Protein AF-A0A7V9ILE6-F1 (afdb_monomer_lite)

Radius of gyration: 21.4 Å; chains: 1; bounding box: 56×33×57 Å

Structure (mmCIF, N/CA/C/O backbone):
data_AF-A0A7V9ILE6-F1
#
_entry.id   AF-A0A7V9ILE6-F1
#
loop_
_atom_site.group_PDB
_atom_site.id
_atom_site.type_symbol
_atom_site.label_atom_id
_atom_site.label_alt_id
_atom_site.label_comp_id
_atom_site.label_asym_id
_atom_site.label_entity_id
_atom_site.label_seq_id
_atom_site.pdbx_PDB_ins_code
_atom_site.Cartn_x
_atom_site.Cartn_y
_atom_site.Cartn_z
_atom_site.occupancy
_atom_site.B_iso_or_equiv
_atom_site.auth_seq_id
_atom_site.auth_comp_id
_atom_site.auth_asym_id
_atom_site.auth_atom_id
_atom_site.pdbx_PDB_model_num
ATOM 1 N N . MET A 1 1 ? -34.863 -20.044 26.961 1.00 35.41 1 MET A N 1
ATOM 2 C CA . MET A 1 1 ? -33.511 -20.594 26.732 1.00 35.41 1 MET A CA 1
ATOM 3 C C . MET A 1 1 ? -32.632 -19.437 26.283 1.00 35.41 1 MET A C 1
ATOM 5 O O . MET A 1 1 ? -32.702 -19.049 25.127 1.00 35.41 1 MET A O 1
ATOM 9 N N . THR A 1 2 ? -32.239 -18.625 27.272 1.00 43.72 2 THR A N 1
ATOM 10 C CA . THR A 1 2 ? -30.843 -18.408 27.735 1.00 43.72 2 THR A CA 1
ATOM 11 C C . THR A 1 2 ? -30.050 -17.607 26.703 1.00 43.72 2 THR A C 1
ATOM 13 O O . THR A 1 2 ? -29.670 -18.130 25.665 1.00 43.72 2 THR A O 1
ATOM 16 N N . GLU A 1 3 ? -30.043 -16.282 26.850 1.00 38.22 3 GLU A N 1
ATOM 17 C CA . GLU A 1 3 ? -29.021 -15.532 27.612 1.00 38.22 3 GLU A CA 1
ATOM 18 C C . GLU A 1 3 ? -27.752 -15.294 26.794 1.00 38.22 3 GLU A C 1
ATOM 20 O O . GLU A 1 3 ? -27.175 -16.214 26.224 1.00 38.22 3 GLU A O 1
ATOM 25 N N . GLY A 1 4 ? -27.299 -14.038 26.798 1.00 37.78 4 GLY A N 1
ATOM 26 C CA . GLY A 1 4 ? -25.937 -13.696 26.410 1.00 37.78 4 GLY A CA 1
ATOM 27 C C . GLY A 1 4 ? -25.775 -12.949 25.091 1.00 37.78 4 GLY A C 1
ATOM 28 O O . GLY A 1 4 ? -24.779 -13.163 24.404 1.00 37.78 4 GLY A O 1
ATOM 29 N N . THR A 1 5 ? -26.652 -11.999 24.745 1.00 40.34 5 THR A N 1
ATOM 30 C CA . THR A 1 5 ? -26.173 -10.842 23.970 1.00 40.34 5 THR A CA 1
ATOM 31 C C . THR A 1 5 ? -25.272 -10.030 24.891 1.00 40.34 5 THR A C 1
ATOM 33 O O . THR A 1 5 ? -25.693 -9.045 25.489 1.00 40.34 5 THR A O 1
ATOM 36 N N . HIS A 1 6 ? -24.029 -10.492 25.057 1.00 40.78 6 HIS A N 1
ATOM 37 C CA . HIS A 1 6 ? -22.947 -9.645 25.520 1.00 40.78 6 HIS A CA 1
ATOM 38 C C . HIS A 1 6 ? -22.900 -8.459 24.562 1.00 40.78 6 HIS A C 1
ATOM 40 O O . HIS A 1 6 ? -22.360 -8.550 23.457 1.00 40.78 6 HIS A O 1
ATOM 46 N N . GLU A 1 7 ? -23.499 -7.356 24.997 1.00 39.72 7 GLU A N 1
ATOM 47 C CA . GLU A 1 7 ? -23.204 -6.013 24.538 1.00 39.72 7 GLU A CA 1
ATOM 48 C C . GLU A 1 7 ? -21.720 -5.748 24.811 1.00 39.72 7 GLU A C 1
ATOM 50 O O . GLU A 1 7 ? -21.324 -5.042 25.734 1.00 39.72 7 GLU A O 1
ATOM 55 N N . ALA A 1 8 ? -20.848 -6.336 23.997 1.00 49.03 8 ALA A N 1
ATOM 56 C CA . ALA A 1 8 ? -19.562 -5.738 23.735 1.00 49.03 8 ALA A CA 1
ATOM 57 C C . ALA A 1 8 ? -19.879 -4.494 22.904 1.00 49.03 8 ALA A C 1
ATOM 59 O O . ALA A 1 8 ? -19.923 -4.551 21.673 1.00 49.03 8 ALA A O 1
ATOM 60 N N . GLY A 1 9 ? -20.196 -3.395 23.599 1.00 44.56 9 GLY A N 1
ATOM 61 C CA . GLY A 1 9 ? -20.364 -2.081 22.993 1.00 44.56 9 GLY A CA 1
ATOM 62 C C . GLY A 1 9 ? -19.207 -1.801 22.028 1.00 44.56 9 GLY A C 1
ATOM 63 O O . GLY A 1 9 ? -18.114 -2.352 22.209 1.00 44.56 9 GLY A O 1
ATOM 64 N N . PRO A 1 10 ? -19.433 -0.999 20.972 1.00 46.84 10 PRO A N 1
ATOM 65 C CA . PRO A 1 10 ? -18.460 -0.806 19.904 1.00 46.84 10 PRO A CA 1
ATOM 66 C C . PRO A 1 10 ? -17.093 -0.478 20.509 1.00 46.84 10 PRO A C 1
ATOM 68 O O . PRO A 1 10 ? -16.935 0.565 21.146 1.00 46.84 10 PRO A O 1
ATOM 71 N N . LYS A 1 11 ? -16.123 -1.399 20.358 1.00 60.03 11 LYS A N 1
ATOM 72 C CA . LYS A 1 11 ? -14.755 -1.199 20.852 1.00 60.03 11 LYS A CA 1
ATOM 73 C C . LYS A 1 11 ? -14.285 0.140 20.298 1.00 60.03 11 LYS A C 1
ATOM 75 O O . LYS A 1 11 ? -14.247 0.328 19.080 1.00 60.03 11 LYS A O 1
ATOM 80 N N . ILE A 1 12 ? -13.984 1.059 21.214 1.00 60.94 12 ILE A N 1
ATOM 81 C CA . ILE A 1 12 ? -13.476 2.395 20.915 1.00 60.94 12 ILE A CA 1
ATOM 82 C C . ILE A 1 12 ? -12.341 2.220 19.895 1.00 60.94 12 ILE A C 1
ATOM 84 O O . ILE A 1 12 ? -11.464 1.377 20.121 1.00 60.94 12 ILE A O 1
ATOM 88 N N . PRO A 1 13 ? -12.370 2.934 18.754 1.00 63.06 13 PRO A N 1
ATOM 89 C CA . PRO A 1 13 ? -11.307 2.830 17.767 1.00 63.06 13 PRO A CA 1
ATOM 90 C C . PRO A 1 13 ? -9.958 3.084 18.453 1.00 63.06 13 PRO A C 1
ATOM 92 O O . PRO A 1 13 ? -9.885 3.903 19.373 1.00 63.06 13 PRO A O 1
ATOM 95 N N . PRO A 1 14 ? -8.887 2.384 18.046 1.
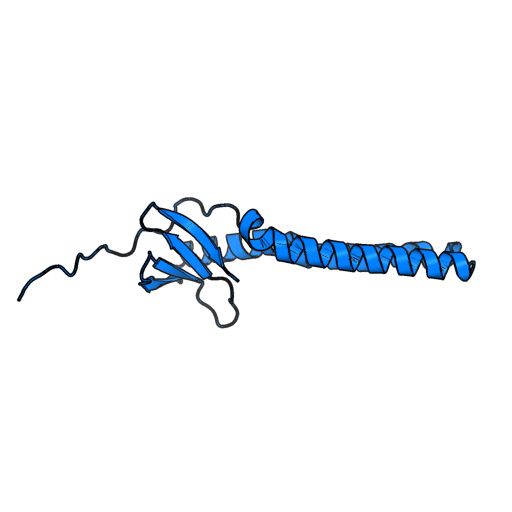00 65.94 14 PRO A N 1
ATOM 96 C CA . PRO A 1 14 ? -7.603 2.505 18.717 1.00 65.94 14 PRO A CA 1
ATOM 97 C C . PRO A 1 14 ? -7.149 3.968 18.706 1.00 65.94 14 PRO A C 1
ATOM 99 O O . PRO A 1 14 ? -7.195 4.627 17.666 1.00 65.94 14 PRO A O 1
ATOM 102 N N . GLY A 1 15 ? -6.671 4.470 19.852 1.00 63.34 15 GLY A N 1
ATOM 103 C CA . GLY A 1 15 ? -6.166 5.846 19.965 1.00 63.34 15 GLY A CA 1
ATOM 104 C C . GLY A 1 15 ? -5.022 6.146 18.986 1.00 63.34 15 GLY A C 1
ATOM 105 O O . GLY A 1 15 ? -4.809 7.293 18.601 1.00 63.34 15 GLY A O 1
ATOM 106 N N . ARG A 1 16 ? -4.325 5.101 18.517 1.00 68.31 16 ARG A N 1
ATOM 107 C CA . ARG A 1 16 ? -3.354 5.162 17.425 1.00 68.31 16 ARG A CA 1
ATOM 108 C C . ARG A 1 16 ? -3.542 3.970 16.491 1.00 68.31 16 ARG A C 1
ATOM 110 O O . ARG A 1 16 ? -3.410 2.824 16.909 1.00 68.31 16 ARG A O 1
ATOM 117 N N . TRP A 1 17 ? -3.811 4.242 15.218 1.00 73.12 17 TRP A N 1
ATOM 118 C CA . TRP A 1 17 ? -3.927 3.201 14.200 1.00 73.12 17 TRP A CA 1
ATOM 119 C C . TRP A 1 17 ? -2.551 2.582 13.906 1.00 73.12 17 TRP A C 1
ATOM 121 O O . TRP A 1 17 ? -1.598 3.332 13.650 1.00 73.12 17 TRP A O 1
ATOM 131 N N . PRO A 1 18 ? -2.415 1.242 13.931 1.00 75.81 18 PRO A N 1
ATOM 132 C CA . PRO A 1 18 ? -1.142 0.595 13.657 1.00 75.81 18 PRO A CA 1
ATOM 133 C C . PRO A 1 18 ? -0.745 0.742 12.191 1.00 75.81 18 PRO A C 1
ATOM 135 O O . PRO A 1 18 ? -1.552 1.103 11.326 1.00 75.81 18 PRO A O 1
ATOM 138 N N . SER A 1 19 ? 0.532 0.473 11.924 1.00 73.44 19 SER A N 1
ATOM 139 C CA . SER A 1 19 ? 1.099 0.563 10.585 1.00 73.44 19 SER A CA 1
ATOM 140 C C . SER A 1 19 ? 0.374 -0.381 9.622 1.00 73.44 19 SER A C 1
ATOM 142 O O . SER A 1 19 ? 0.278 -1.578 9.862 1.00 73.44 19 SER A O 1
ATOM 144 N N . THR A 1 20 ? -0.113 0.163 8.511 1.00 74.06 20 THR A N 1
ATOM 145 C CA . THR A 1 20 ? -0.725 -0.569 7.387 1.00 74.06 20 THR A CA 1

...

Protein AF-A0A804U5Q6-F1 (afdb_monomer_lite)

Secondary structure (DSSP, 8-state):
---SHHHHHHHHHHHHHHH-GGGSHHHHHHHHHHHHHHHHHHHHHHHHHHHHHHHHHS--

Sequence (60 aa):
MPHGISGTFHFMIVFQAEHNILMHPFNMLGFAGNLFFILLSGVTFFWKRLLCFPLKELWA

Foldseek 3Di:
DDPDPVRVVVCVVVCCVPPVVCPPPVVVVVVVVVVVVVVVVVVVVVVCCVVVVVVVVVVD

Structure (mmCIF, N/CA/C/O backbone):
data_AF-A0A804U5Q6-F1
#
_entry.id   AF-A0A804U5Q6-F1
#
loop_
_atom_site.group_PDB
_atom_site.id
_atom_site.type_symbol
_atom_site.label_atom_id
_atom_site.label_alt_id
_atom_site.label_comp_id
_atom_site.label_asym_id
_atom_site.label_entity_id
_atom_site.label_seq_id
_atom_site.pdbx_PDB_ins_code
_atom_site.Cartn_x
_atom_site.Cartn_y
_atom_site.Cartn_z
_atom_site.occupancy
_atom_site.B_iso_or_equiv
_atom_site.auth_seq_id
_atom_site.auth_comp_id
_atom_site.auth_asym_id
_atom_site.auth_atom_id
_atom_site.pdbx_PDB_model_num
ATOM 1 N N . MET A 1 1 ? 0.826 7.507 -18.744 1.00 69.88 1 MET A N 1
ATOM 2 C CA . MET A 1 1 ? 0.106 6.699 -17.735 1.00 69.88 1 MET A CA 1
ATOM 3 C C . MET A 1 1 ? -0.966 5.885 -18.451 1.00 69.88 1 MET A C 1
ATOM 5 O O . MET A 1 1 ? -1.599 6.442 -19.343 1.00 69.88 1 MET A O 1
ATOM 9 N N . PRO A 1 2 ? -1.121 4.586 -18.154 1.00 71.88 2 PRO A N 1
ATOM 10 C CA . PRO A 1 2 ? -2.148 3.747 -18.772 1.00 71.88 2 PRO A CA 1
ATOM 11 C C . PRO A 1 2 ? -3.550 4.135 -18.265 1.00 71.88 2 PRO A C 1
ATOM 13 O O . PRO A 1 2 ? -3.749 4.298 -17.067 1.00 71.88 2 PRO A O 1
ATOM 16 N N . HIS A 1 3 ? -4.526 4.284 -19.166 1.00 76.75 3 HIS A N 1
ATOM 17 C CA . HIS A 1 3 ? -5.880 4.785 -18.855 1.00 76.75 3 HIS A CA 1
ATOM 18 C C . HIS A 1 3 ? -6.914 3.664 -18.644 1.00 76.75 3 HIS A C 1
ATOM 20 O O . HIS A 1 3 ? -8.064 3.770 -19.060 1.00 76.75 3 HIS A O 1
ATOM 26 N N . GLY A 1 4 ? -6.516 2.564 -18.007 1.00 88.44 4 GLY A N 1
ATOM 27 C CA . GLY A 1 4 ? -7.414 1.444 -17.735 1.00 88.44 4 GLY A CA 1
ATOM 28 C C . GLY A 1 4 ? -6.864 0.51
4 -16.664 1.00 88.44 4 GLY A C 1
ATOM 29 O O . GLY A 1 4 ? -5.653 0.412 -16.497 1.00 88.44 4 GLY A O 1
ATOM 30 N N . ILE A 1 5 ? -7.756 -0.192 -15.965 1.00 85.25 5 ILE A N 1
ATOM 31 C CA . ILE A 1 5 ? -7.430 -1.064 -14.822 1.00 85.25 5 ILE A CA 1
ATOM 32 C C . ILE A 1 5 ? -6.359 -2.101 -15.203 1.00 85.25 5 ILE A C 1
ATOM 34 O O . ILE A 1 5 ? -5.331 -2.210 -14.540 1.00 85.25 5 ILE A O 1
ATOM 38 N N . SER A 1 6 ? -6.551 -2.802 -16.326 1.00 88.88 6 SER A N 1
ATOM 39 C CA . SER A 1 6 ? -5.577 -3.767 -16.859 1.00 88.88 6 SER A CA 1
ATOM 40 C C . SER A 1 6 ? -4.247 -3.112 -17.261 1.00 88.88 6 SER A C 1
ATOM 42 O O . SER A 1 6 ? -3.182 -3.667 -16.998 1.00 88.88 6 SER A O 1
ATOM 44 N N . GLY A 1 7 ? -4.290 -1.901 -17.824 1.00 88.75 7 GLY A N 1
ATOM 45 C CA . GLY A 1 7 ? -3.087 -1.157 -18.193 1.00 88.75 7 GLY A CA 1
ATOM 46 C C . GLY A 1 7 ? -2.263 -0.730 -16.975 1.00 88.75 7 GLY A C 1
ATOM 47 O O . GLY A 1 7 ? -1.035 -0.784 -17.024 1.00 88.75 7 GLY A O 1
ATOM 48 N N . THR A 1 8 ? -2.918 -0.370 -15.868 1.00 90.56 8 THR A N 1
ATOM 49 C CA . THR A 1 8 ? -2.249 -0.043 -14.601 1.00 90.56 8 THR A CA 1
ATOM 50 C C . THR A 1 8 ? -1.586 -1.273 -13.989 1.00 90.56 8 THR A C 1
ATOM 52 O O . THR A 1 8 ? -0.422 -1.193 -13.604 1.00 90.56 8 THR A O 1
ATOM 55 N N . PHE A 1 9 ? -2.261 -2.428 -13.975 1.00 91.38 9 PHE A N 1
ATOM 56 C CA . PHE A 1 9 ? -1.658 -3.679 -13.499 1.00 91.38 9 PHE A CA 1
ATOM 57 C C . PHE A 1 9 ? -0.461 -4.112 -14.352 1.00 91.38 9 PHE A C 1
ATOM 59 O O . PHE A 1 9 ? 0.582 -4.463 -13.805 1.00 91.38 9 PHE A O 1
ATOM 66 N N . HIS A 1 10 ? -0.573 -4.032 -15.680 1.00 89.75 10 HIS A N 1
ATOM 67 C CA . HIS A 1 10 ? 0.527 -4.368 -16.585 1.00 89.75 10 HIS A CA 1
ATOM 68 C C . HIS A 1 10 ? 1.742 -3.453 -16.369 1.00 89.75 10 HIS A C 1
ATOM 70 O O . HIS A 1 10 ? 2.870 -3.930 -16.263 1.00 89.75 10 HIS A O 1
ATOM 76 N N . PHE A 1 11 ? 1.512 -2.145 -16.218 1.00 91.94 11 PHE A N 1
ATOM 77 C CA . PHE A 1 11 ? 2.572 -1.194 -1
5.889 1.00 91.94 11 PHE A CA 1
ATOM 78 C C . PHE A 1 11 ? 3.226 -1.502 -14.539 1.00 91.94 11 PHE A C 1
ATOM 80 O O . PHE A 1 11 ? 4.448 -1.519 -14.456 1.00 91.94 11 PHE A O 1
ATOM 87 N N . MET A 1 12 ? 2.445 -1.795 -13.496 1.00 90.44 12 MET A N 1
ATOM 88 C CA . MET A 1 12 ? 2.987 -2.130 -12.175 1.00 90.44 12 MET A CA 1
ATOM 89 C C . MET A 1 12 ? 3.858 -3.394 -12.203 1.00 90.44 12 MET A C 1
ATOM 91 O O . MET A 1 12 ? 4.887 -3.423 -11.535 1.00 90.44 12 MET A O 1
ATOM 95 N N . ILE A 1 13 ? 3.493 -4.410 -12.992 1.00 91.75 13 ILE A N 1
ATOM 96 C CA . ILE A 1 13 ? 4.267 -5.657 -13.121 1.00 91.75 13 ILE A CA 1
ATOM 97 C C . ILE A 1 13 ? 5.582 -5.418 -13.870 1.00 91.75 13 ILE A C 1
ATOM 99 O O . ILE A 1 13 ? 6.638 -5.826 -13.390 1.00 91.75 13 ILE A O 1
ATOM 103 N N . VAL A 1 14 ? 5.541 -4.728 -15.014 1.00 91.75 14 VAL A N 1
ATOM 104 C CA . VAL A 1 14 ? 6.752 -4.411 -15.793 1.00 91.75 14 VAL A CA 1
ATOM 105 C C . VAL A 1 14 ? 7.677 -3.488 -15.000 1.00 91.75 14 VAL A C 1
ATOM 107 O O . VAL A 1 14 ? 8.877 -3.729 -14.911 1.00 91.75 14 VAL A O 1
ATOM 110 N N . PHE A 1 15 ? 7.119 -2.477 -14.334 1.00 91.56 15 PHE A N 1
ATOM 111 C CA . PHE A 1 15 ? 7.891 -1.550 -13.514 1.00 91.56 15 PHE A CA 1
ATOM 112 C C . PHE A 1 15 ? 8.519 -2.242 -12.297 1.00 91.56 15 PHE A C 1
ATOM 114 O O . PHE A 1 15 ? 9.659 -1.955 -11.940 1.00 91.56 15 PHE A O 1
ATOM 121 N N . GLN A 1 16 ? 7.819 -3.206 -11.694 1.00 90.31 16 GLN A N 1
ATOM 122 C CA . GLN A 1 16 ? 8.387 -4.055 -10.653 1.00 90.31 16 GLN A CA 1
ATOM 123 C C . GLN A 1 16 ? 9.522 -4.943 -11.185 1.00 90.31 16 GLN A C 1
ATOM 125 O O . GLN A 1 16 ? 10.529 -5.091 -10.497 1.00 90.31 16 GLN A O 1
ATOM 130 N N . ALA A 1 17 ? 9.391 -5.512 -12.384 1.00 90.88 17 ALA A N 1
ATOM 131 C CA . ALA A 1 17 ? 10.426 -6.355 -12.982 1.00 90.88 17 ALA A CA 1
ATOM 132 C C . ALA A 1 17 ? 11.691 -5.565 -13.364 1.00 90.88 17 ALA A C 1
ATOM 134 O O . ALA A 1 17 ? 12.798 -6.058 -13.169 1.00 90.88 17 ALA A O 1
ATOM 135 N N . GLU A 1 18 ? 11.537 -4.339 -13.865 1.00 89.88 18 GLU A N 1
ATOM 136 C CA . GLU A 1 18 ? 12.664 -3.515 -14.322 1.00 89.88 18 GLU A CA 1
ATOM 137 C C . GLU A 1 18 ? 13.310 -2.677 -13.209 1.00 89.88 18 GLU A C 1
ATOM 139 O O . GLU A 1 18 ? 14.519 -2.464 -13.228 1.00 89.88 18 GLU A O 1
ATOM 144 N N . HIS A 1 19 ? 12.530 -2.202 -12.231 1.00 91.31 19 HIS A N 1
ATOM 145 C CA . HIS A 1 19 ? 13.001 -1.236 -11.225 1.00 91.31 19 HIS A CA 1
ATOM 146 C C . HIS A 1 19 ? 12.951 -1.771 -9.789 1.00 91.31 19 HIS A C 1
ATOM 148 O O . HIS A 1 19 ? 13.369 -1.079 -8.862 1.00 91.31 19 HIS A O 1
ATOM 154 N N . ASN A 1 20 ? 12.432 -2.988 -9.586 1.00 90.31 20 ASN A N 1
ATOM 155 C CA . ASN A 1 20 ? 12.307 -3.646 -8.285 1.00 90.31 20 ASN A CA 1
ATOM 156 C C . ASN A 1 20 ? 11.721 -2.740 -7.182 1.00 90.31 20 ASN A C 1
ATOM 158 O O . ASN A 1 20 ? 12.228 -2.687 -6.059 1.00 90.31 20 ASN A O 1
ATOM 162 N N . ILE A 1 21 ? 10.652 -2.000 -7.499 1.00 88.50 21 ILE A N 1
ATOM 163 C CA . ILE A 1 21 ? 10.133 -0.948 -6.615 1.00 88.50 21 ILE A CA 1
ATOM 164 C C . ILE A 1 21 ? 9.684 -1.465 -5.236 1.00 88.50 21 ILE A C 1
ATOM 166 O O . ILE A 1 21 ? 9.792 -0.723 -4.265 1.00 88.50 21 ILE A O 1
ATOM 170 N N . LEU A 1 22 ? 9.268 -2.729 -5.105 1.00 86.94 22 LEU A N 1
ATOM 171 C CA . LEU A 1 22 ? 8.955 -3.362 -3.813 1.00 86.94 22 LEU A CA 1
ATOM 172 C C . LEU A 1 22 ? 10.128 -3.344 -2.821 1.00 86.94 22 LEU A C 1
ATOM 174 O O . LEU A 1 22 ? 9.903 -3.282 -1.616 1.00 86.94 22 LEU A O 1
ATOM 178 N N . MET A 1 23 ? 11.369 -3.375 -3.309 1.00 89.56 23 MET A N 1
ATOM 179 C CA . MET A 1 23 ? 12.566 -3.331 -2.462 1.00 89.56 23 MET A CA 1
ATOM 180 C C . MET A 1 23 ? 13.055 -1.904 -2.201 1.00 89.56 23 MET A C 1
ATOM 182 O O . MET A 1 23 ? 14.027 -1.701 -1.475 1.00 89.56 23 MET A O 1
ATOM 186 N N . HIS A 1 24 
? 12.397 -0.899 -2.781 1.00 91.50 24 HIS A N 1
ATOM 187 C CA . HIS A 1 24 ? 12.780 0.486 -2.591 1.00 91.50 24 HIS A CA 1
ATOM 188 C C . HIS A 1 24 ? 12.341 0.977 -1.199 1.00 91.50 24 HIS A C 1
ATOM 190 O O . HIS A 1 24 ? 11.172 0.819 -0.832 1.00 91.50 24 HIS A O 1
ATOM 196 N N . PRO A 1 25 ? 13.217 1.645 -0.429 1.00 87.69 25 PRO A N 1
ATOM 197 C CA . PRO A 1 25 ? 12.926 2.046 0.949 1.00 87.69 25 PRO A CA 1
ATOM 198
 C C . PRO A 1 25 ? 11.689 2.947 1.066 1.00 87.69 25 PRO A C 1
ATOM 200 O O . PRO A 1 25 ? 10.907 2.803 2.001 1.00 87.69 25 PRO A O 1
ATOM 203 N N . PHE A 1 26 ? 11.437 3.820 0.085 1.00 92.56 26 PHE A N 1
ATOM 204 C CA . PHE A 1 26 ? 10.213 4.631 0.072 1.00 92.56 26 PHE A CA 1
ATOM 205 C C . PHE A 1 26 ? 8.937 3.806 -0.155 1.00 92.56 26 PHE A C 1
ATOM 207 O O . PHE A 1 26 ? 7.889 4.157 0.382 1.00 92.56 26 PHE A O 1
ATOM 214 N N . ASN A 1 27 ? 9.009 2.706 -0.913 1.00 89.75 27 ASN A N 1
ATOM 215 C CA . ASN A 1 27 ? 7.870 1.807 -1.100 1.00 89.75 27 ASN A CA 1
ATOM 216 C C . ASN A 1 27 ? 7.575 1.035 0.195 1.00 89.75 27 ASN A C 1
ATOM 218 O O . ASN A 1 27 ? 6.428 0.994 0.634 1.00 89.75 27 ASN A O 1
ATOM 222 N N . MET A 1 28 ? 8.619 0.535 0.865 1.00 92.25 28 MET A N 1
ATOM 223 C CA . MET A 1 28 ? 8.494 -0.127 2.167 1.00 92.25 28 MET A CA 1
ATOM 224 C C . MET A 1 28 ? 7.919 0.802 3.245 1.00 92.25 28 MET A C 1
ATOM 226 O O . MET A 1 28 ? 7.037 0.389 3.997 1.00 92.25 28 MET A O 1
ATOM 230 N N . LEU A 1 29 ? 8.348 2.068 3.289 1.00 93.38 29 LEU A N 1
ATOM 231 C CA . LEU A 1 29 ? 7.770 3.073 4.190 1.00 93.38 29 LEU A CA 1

→ **What is needed**:
Send back an exact copy of only the lines from the line with "ATOM 118 C CA" up to and including the line with "ATOM 135 O O" in the data above.

→ **Output of the task**:
ATOM 118 C CA . TRP A 1 17 ? -3.927 3.201 14.200 1.00 73.12 17 TRP A CA 1
ATOM 119 C C . TRP A 1 17 ? -2.551 2.582 13.906 1.00 73.12 17 TRP A C 1
ATOM 121 O O . TRP A 1 17 ? -1.598 3.332 13.650 1.00 73.12 17 TRP A O 1
ATOM 131 N N . PRO A 1 18 ? -2.415 1.242 13.931 1.00 75.81 18 PRO A N 1
ATOM 132 C CA . PRO A 1 18 ? -1.142 0.595 13.657 1.00 75.81 18 PRO A CA 1
ATOM 133 C C . PRO A 1 18 ? -0.745 0.742 12.191 1.00 75.81 18 PRO A C 1
ATOM 135 O O . PRO A 1 18 ? -1.552 1.103 11.326 1.00 75.81 18 PRO A O 1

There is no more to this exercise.